I promised Mum that I would return the following week and I kissed her goodbye, not knowing if I would see her again. That possibility hung thick in the air between us, though neither of us could bring ourselves to articulate it. It was the last time I would see my Mum alive again as she died the day before I planned to return.

So, the last month of my life has been a pretty momentous one.

It’s a weird time. First, there is the hectic bit – my father died 10 years ago and as the executor of my mother’s will that now means I get to do all the admin. It’s quite a thing. Repeating the words “I’m ringing to let you know that my mother died…yes, the account number is… yes thirteen, zero four, forty-three…nineteen, zero nine, nineteen” over and over has a kind of numbing effect. I felt like an automaton and then, at totally unexpected moments, the shock would hit all over again – my mother just died! I no longer have parents.

Second, there is the tailspin of intense self-cross-examination that it throws you into – Did I do enough? Could I have been there at the end? Why didn’t I spot how bad things were? Why didn’t I tell her I loved her? Why didn’t she tell me she loved me? All a completely pointless exercise of course.

Finally, grief seems to lead you to question life more generally – why is that? Just when you are vulnerable, you start posing big questions to yourself – what am I doing with my life? – at a time when you are spectacularly ill-equipped to answer sensibly. Plus, with my son no longer permanently at home, my own little nest is emptying slightly and that has left its mark too.
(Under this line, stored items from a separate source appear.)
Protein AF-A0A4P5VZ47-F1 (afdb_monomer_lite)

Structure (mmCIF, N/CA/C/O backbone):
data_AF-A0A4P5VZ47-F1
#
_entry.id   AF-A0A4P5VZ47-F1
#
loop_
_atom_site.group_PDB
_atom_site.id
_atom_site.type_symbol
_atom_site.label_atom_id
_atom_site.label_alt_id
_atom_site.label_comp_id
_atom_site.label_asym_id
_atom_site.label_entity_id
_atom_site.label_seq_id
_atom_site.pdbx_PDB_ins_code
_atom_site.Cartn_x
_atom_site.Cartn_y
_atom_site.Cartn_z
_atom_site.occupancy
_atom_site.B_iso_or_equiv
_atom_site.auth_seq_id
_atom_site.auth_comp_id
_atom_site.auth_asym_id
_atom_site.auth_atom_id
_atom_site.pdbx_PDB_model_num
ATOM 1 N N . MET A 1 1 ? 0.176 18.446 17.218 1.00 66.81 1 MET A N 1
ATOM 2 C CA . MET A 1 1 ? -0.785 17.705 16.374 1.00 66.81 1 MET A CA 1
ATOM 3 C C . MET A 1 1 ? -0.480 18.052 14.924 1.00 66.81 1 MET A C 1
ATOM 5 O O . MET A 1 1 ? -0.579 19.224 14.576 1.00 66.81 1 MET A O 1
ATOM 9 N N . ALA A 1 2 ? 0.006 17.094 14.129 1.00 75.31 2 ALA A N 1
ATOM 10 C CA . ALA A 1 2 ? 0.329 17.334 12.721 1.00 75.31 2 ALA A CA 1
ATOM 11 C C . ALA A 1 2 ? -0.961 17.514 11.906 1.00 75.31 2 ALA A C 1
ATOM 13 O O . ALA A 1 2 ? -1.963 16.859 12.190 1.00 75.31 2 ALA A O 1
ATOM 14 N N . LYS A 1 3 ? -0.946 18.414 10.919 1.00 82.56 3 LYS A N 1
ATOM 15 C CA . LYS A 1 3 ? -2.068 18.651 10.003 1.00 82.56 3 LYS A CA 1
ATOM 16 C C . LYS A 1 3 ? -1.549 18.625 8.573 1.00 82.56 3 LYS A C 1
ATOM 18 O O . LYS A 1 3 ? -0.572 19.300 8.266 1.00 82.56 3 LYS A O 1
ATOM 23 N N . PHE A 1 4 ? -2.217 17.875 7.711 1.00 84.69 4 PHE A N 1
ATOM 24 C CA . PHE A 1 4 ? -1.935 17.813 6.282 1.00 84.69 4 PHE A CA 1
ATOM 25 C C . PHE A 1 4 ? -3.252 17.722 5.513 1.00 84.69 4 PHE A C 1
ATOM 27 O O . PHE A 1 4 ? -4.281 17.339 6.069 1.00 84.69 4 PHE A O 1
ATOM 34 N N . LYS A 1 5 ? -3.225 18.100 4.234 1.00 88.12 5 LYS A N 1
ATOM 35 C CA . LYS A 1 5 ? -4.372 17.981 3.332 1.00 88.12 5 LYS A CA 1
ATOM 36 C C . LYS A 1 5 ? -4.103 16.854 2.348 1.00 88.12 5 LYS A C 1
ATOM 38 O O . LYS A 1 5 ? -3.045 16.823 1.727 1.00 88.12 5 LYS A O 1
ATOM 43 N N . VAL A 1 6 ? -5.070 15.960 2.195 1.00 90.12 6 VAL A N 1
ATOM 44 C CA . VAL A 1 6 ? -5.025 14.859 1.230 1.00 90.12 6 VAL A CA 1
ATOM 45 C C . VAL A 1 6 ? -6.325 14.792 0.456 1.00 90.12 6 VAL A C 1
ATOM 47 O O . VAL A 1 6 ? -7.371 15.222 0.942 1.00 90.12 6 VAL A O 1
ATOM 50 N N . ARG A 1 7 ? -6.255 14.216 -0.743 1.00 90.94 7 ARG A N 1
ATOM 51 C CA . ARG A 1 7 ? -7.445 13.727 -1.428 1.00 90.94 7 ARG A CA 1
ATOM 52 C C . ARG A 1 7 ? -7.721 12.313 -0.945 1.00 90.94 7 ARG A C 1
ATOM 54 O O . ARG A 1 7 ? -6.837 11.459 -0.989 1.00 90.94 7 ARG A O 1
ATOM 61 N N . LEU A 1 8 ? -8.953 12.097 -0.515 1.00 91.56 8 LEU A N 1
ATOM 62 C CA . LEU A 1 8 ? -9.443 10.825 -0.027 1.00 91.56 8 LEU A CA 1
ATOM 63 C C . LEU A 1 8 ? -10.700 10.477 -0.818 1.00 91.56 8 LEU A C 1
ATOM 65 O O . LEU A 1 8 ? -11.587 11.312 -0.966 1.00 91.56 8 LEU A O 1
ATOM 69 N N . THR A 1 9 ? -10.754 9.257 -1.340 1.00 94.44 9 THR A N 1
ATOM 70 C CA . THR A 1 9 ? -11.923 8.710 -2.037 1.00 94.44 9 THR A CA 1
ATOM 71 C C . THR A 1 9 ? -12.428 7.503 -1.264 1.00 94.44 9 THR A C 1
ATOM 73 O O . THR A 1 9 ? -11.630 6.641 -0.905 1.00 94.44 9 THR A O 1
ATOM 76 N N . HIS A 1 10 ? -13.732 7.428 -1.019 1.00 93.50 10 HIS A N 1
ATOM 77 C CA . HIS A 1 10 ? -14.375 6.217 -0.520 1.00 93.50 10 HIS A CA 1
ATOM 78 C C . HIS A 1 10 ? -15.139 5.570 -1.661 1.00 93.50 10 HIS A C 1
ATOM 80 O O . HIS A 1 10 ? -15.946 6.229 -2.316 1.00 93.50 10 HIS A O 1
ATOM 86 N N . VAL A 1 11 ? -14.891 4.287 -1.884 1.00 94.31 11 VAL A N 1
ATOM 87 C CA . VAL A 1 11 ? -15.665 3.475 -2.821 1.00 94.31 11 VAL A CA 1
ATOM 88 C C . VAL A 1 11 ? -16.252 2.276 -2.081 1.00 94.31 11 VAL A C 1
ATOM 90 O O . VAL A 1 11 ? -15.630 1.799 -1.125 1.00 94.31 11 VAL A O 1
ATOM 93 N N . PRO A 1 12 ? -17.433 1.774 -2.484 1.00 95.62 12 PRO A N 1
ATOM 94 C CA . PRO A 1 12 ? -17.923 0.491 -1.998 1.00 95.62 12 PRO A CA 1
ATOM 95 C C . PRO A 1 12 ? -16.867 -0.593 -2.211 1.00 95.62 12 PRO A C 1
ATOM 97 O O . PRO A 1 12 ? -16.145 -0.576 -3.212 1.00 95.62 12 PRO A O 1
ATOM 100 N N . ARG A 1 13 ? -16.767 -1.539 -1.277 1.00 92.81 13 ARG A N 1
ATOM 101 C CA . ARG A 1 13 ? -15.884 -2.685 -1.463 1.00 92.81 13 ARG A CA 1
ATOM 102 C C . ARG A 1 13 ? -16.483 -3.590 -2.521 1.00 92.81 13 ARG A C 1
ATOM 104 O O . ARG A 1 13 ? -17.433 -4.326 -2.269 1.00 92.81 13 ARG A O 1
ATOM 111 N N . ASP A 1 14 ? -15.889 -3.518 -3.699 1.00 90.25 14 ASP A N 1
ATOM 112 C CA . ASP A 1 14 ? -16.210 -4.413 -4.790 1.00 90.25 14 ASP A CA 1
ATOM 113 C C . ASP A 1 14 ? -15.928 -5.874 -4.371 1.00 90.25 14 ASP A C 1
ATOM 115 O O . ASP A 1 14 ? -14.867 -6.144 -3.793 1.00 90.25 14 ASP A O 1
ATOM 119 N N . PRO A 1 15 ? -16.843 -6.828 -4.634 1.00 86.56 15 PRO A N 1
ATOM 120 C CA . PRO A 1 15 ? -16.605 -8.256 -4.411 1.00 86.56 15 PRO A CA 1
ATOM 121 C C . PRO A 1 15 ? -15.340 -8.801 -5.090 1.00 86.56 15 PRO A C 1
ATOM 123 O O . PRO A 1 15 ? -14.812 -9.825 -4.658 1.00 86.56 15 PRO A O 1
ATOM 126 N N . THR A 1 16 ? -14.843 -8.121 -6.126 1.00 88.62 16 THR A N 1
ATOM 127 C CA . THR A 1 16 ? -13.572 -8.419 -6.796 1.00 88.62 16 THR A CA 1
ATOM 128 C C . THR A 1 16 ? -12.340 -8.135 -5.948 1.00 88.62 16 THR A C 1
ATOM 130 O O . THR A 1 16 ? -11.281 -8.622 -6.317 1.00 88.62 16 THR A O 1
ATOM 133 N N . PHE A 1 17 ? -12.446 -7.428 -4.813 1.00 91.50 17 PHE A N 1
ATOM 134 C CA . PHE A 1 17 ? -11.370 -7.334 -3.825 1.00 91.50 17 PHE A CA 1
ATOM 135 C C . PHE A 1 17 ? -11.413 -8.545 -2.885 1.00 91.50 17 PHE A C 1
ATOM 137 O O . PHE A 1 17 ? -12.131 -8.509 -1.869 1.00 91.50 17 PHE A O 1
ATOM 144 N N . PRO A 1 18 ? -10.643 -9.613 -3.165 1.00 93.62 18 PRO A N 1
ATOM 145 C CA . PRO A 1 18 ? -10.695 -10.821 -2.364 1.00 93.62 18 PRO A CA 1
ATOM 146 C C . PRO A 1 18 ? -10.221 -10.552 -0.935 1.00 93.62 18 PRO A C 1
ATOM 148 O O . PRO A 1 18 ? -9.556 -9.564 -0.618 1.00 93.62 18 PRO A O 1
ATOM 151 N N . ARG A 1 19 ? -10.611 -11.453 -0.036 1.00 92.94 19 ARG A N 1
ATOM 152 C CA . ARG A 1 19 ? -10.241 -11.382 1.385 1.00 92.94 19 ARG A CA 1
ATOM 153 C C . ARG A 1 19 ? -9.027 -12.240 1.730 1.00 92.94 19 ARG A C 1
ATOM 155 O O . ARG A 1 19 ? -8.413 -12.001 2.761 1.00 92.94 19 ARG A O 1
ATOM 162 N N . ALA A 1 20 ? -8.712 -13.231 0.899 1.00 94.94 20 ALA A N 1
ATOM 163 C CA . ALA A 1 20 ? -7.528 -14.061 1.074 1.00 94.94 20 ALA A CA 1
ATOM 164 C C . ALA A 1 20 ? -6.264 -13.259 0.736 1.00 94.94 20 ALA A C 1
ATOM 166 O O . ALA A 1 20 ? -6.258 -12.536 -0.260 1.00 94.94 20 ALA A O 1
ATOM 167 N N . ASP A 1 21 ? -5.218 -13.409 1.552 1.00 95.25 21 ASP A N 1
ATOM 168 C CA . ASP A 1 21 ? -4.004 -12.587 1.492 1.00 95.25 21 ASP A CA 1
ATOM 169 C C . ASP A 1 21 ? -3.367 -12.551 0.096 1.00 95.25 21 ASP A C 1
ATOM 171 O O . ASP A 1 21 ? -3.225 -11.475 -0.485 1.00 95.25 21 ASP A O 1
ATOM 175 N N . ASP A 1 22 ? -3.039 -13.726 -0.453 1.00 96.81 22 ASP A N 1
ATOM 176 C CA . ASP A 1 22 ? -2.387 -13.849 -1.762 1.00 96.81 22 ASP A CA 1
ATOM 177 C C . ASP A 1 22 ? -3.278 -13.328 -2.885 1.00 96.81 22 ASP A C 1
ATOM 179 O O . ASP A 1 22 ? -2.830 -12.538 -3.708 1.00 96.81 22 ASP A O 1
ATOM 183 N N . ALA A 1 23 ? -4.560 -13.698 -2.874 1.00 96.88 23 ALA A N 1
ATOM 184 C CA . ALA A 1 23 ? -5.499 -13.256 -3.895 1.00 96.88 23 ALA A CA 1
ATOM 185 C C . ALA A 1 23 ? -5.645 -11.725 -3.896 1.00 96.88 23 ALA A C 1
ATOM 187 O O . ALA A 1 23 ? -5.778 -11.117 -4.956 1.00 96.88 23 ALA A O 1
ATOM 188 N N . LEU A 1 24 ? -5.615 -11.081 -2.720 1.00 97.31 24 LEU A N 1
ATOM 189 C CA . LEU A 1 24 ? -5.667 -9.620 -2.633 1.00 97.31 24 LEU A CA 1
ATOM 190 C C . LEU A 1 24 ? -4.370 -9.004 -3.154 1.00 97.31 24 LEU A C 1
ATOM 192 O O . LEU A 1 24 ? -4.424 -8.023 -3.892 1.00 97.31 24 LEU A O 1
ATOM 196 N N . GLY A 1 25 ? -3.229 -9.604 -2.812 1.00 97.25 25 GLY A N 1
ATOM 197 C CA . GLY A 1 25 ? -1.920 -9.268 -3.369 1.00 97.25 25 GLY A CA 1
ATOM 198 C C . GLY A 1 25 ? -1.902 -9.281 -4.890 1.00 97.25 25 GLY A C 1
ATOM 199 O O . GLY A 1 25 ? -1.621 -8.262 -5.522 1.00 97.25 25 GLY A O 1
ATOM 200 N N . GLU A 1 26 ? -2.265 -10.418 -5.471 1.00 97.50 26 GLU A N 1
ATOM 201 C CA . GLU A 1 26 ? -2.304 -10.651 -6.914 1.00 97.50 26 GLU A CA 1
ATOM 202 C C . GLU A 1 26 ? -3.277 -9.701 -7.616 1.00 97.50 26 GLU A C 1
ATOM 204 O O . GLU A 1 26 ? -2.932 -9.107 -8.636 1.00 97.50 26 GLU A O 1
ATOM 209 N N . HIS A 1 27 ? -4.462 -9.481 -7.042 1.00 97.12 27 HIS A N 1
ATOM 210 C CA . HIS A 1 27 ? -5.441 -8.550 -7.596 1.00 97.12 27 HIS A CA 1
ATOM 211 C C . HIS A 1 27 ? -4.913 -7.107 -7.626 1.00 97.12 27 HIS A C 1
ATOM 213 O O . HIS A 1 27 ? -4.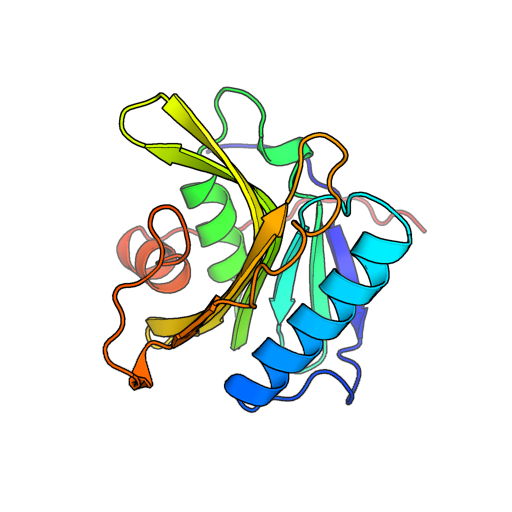962 -6.441 -8.661 1.00 97.12 27 HIS A O 1
ATOM 219 N N . LEU A 1 28 ? -4.363 -6.620 -6.508 1.00 97.06 28 LEU A N 1
ATOM 220 C CA . LEU A 1 28 ? -3.802 -5.269 -6.422 1.00 97.06 28 LEU A CA 1
ATOM 221 C C . LEU A 1 28 ? -2.578 -5.090 -7.322 1.00 97.06 28 LEU A C 1
ATOM 223 O O . LEU A 1 28 ? -2.385 -4.011 -7.888 1.00 97.06 28 LEU A O 1
ATOM 227 N N . TRP A 1 29 ? -1.780 -6.142 -7.489 1.00 97.31 29 TRP A N 1
ATOM 228 C CA . TRP A 1 29 ? -0.685 -6.151 -8.445 1.00 97.31 29 TRP A CA 1
ATOM 229 C C . TRP A 1 29 ? -1.182 -6.096 -9.896 1.00 97.31 29 TRP A C 1
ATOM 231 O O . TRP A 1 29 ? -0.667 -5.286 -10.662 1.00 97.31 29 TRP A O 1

Mum’s funeral took place last week and most of the immediate admin has been done. So, there is a small element of closure. The end of the beginning part of the grieving process. In the coming weeks and months I will no doubt be seeking answers to some of those bigger questions. I hope to get back into my blogging habit soon as it is something I enjoy enormously. With all the ‘organising’ that has been necessary I have not had the usual time to use my writing as an outlet for my feelings, which is so important.

So, readers, I hope you will bear with me on this journey. Thanks for reading.